Her

Her feels a great deal like a feature-length Black Mirror episode. True to that form, it takes a premise that has the potential for both dystopian malaise and unexpected beauty and delivers both in equal measure. What makes this story so compelling is how its characters and narrative are so much more fleshed-out than one would expect. Joaquin Phoenix's Theo is portrayed as a morose, defeated figure, but he's not drawn as the sad sack he could have been, making him more relatable and allowing the audience to engage more deeply with his emotional development. A story that could have easily worked as an exercise in magical realism that lays aside the realistic ramifications of its concept is instead constructed as much as speculative science fiction as it is as unorthodox love story. Samantha’s AI is cast in a much more creative way than such characters tend to be in either.

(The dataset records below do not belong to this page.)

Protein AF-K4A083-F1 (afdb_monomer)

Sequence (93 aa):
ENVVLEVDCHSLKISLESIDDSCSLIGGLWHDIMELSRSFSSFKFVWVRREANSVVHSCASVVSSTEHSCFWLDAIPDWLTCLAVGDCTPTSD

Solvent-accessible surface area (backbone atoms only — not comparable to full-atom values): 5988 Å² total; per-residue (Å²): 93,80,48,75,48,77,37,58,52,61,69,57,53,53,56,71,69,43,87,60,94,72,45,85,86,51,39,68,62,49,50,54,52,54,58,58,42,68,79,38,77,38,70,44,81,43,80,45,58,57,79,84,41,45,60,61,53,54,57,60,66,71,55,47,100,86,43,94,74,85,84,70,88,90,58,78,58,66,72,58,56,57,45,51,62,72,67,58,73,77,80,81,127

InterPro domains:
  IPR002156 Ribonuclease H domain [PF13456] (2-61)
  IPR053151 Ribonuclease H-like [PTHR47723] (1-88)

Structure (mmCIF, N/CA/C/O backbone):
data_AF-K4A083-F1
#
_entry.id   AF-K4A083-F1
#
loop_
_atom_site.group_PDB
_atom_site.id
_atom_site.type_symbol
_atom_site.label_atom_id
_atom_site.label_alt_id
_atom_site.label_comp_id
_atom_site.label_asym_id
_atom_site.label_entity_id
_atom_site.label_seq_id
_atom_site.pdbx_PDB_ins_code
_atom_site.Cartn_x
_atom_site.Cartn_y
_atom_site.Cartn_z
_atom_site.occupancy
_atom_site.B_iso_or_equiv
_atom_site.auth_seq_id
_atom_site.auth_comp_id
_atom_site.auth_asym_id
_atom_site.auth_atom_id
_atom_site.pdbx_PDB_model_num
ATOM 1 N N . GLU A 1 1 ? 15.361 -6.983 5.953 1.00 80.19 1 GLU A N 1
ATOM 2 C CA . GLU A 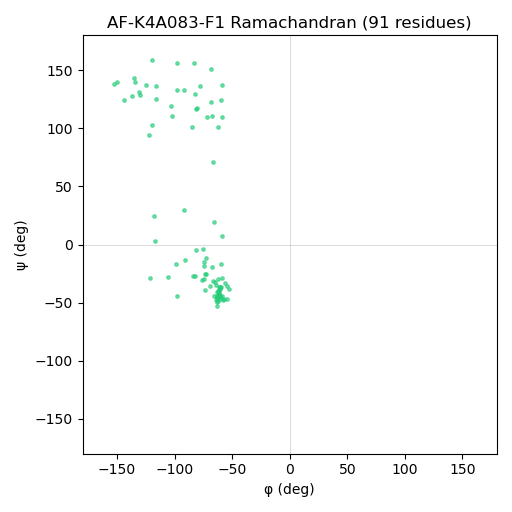1 1 ? 14.187 -7.529 5.229 1.00 80.19 1 GLU A CA 1
ATOM 3 C C . GLU A 1 1 ? 14.175 -6.995 3.801 1.00 80.19 1 GLU A C 1
ATOM 5 O O . GLU A 1 1 ? 14.731 -5.923 3.571 1.00 80.19 1 GLU A O 1
ATOM 10 N N . ASN A 1 2 ? 13.614 -7.752 2.853 1.00 89.81 2 ASN A N 1
ATOM 11 C CA . ASN A 1 2 ? 13.446 -7.320 1.463 1.00 89.81 2 ASN A CA 1
ATOM 12 C C . ASN A 1 2 ? 11.982 -6.930 1.262 1.00 89.81 2 ASN A C 1
ATOM 14 O O . ASN A 1 2 ? 11.109 -7.774 1.441 1.00 89.81 2 ASN A O 1
ATOM 18 N N . VAL A 1 3 ? 11.728 -5.677 0.903 1.00 91.06 3 VAL A N 1
ATOM 19 C CA . VAL A 1 3 ? 10.380 -5.111 0.804 1.00 91.06 3 VAL A CA 1
ATOM 20 C C . VAL A 1 3 ? 10.082 -4.729 -0.644 1.00 91.06 3 VAL A C 1
ATOM 22 O O . VAL A 1 3 ? 10.916 -4.139 -1.336 1.00 91.06 3 VAL A O 1
ATOM 25 N N . VAL A 1 4 ? 8.876 -5.066 -1.094 1.00 90.44 4 VAL A N 1
ATOM 26 C CA . VAL A 1 4 ? 8.323 -4.659 -2.387 1.00 90.44 4 VAL A CA 1
ATOM 27 C C . VAL A 1 4 ? 7.110 -3.783 -2.112 1.00 90.44 4 VAL A C 1
ATOM 29 O O . VAL A 1 4 ? 6.209 -4.192 -1.386 1.00 90.44 4 VAL A O 1
ATOM 32 N N . LEU A 1 5 ? 7.107 -2.576 -2.670 1.00 89.50 5 LEU A N 1
ATOM 33 C CA . LEU A 1 5 ? 5.976 -1.663 -2.624 1.00 89.50 5 LEU A CA 1
ATOM 34 C C . LEU A 1 5 ? 5.253 -1.694 -3.970 1.00 89.50 5 LEU A C 1
ATOM 36 O O . LEU A 1 5 ? 5.776 -1.229 -4.988 1.00 89.50 5 LEU A O 1
ATOM 40 N N . GLU A 1 6 ? 4.053 -2.260 -3.958 1.00 91.31 6 GLU A N 1
ATOM 41 C CA . GLU A 1 6 ? 3.188 -2.389 -5.126 1.00 91.31 6 GLU A CA 1
ATOM 42 C C . GLU A 1 6 ? 2.239 -1.193 -5.241 1.00 91.31 6 GLU A C 1
ATOM 44 O O . GLU A 1 6 ? 1.620 -0.769 -4.265 1.00 91.31 6 GLU A O 1
ATOM 49 N N . VAL A 1 7 ? 2.138 -0.620 -6.442 1.00 89.56 7 VAL A N 1
ATOM 50 C CA . VAL A 1 7 ? 1.278 0.538 -6.728 1.00 89.56 7 VAL A CA 1
ATOM 51 C C . VAL A 1 7 ? 0.499 0.336 -8.025 1.00 89.56 7 VAL A C 1
ATOM 53 O O . VAL A 1 7 ? 1.052 -0.129 -9.019 1.00 89.56 7 VAL A O 1
ATOM 56 N N . ASP A 1 8 ? -0.774 0.738 -8.064 1.00 90.38 8 ASP A N 1
ATOM 57 C CA . ASP A 1 8 ? -1.596 0.691 -9.287 1.00 90.38 8 ASP A CA 1
ATOM 58 C C . ASP A 1 8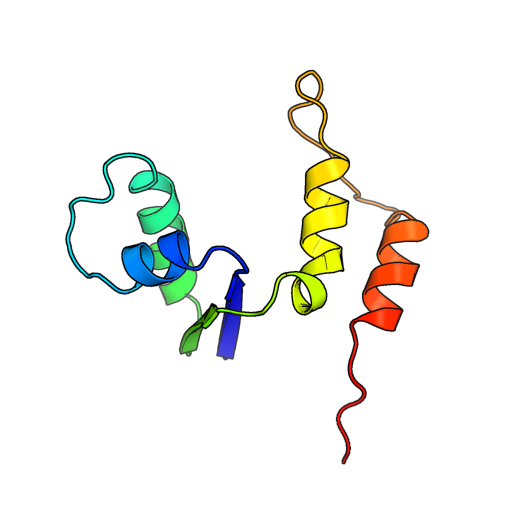 ? -1.523 1.990 -10.115 1.00 90.38 8 ASP A C 1
ATOM 60 O O . ASP A 1 8 ? -1.884 2.016 -11.296 1.00 90.38 8 ASP A O 1
ATOM 64 N N . CYS A 1 9 ? -0.987 3.070 -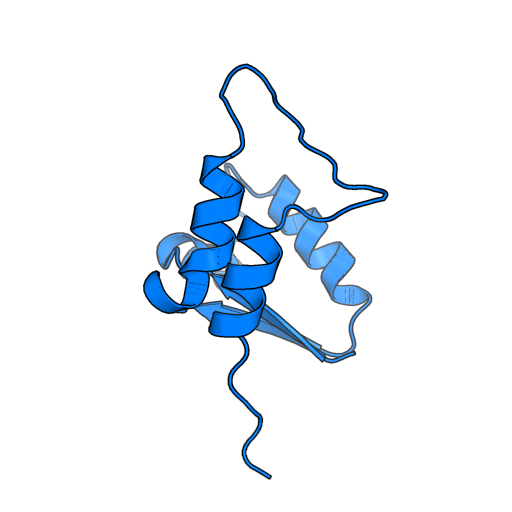9.538 1.00 86.50 9 CYS A N 1
ATOM 65 C CA . CYS A 1 9 ? -0.799 4.349 -10.215 1.00 86.50 9 CYS A CA 1
ATOM 66 C C . CYS A 1 9 ? 0.518 4.380 -11.007 1.00 86.50 9 CYS A C 1
ATOM 68 O O . CYS A 1 9 ? 1.599 4.614 -10.464 1.00 86.50 9 CYS A O 1
ATOM 70 N N . HIS A 1 10 ? 0.428 4.190 -12.325 1.00 81.94 10 HIS A N 1
ATOM 71 C CA . HIS A 1 10 ? 1.600 4.182 -13.206 1.00 81.94 10 HIS A CA 1
ATOM 72 C C . HIS A 1 10 ? 2.357 5.520 -13.205 1.00 81.94 10 HIS A C 1
ATOM 74 O O . HIS A 1 10 ? 3.586 5.537 -13.189 1.00 81.94 10 HIS A O 1
ATOM 80 N N . SER A 1 11 ? 1.635 6.645 -13.173 1.00 80.75 11 SER A N 1
ATOM 81 C CA . SER A 1 11 ? 2.249 7.976 -13.099 1.00 80.75 11 SER A CA 1
ATOM 82 C C . SER A 1 11 ? 3.057 8.151 -11.817 1.00 80.75 11 SER A C 1
ATOM 84 O O . SER A 1 11 ? 4.162 8.678 -11.871 1.00 80.75 11 SER A O 1
ATOM 86 N N . LEU A 1 12 ? 2.543 7.646 -10.688 1.00 80.06 12 LEU A N 1
ATOM 87 C CA . LEU A 1 12 ? 3.266 7.651 -9.421 1.00 80.06 12 LEU A CA 1
ATOM 88 C C . LEU A 1 12 ? 4.549 6.824 -9.543 1.00 80.06 12 LEU A C 1
ATOM 90 O O . LEU A 1 12 ? 5.614 7.330 -9.228 1.00 80.06 12 LEU A O 1
ATOM 94 N N . LYS A 1 13 ? 4.479 5.604 -10.085 1.00 82.00 13 LYS A N 1
ATOM 95 C CA . LYS A 1 13 ? 5.668 4.766 -10.307 1.00 82.00 13 LYS A CA 1
ATOM 96 C C . LYS A 1 13 ? 6.742 5.479 -11.135 1.00 82.00 13 LYS A C 1
ATOM 98 O O . LYS A 1 13 ? 7.904 5.460 -10.746 1.00 82.00 13 LYS A O 1
ATOM 103 N N . ILE A 1 14 ? 6.367 6.118 -12.248 1.00 79.94 14 ILE A N 1
ATOM 104 C CA . ILE A 1 14 ? 7.317 6.881 -13.078 1.00 79.94 14 ILE A CA 1
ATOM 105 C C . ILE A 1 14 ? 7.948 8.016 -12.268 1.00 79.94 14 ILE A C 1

Her does shockingly well in ensuring that both Theo and Samantha are placed on equal footing with regard to the development of their relationship. The narrative is crafted so as not to have the audience empathize more with one than the other. There are points in the film where Theo comes across as frustratingly distant and noncommittal as this AI is falling rapidly and completely in love with him, and points where Samantha seems cavalier about her quickly-developing connectedness to the other OS-1s as they move toward singularity, and about its consequences for her relationship with Theo. Her insensitivity evokes the familiar pain of watching a lover discover a new passion and feeling left behind.

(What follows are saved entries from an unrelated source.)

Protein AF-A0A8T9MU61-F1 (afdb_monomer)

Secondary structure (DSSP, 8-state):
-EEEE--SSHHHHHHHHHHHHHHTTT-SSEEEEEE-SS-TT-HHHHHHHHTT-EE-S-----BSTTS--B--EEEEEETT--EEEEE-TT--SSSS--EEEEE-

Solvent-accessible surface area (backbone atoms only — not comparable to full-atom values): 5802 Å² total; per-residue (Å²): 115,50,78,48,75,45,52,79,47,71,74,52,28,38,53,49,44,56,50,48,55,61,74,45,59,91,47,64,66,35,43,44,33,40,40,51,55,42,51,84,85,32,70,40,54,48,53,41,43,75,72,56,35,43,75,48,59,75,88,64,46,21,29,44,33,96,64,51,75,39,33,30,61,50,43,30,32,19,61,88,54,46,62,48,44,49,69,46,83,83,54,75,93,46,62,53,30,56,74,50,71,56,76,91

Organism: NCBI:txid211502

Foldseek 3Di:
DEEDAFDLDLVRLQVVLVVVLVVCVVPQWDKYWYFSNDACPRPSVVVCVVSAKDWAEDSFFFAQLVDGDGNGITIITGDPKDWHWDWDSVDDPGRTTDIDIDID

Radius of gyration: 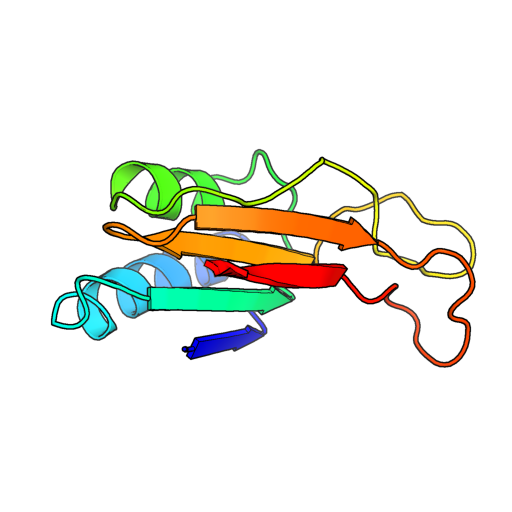13.23 Å; Cα contacts (8 Å, |Δi|>4): 198; chains: 1; bounding box: 24×30×33 Å

Sequence (104 aa):
MANVHLSLGASDQLRQVRHICRLLEAHPQICLCGDFNCPPESAALALLREAGYRRVGSNAPTYPSWRPRKTLDHIFIKGALDGHCCTDHTFTASDHLPVCAELR

Mean predicted aligned erro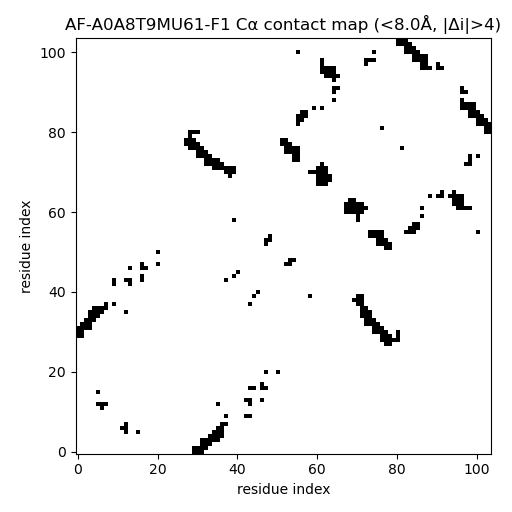r: 2.49 Å

InterPro doma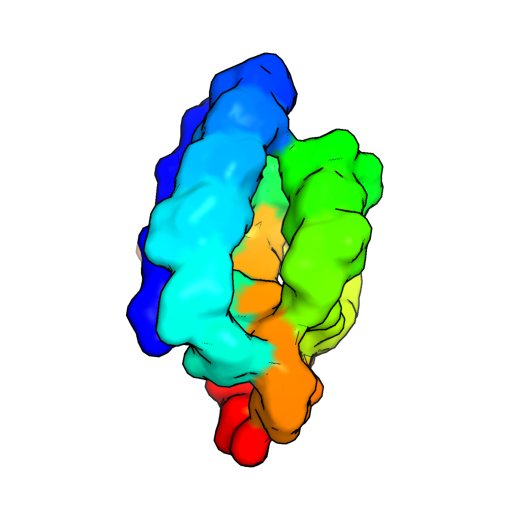ins:
  IPR005135 Endonuclease/exonuclease/phosphatase [PF03372] (13-96)
  IPR036691 Endonuclease/exonuclease/phosphatase superfamily [G3DSA:3.60.10.10] (1-104)
  IPR036691 Endonuclease/exonuclease/phosphatase superfamily [SSF56219] (2-104)

Structure (mmCIF, N/CA/C/O backbone):
data_AF-A0A8T9MU61-F1
#
_entry.id   AF-A0A8T9MU61-F1
#
loop_
_atom_site.group_PDB
_atom_site.id
_atom_site.type_symbol
_atom_site.label_atom_id
_atom_site.label_alt_id
_atom_site.label_comp_id
_atom_site.label_asym_id
_atom_site.label_entity_id
_atom_site.label_seq_id
_atom_site.pdbx_PDB_ins_code
_atom_site.Cartn_x
_atom_site.Cartn_y
_atom_site.Cartn_z
_atom_site.occupancy
_atom_site.B_iso_or_equiv
_atom_site.auth_seq_id
_atom_site.auth_comp_id
_atom_site.auth_asym_id
_atom_site.auth_atom_id
_atom_site.pdbx_PDB_model_num
ATOM 1 N N . MET A 1 1 ? -13.831 2.291 4.072 1.00 94.56 1 MET A N 1
ATOM 2 C CA . MET A 1 1 ? -12.672 1.887 3.244 1.00 94.56 1 MET A CA 1
ATOM 3 C C . MET A 1 1 ? -12.141 3.122 2.541 1.00 94.56 1 MET A C 1
ATOM 5 O O . MET A 1 1 ? -12.943 3.990 2.222 1.00 94.56 1 MET A O 1
ATOM 9 N N . ALA A 1 2 ? -10.834 3.204 2.322 1.00 97.75 2 ALA A N 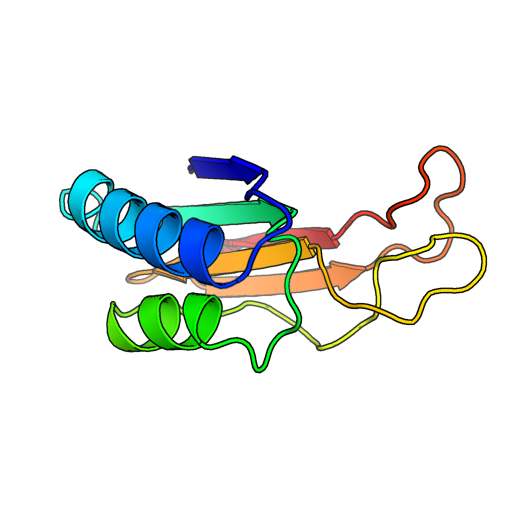1
ATOM 10 C CA . ALA A 1 2 ? -10.193 4.238 1.517 1.00 97.75 2 ALA A CA 1
ATOM 11 C C . ALA A 1 2 ? -9.215 3.586 0.530 1.00 97.75 2 ALA A C 1
ATOM 13 O O . ALA A 1 2 ? -8.634 2.543 0.834 1.00 97.75 2 ALA A O 1
ATOM 14 N N . ASN A 1 3 ? -9.041 4.207 -0.634 1.00 98.19 3 ASN A N 1
ATOM 15 C CA . ASN A 1 3 ? -8.112 3.765 -1.668 1.00 98.19 3 ASN A CA 1
ATOM 16 C C . ASN A 1 3 ? -7.109 4.881 -1.980 1.00 98.19 3 ASN A C 1
ATOM 18 O O . ASN A 1 3 ? -7.481 6.057 -1.944 1.00 98.19 3 ASN A O 1
ATOM 22 N N . VAL A 1 4 ? -5.863 4.525 -2.286 1.00 98.56 4 VAL A N 1
ATOM 23 C CA . VAL A 1 4 ? -4.796 5.481 -2.607 1.00 98.56 4 VAL A CA 1
ATOM 24 C C . VAL A 1 4 ? -4.037 5.091 -3.868 1.00 98.56 4 VAL A C 1
ATOM 26 O O . VAL A 1 4 ? -3.923 3.921 -4.219 1.00 98.56 4 VAL A O 1
ATOM 29 N N . HIS A 1 5 ? -3.486 6.106 -4.522 1.00 98.56 5 HIS A N 1
ATOM 30 C CA . HIS A 1 5 ? -2.418 5.966 -5.498 1.00 98.56 5 HIS A CA 1
ATOM 31 C C . HIS A 1 5 ? -1.383 7.041 -5.163 1.00 98.56 5 HIS A C 1
ATOM 33 O O . HIS A 1 5 ? -1.627 8.229 -5.391 1.00 98.56 5 HIS A O 1
ATOM 39 N N . LEU A 1 6 ? -0.284 6.657 -4.514 1.00 98.62 6 LEU A N 1
ATOM 40 C CA . LEU A 1 6 ? 0.710 7.624 -4.047 1.00 98.62 6 LEU A CA 1
ATOM 41 C C . LEU A 1 6 ? 1.630 8.074 -5.179 1.00 98.62 6 LEU A C 1
ATOM 43 O O . LEU A 1 6 ? 1.835 7.365 -6.163 1.00 98.62 6 LEU A O 1
ATOM 47 N N . SER A 1 7 ? 2.227 9.252 -5.009 1.00 98.31 7 SER A N 1
ATOM 48 C CA . SER A 1 7 ? 3.255 9.747 -5.924 1.00 98.31 7 SER A CA 1
ATOM 49 C C . SER A 1 7 ? 4.478 8.823 -5.931 1.00 98.31 7 SER A C 1
ATOM 51 O O . SER A 1 7 ? 4.724 8.087 -4.980 1.00 98.31 7 SER A O 1
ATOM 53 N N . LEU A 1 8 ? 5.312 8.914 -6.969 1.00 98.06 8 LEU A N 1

The adversities this romance faces are subversions of what one usually sees in a story like this. There is the initial friction generated by the fact that Samantha isn't human enough, but as things go on, even more trouble arises because she is too far beyond human to sufficiently empathize with Theo in necessary ways. What begins as a predictable story of love and loss grows into something wholly unique that leaves the audience feeling empty and ambiguous in both an emotional and existential sense.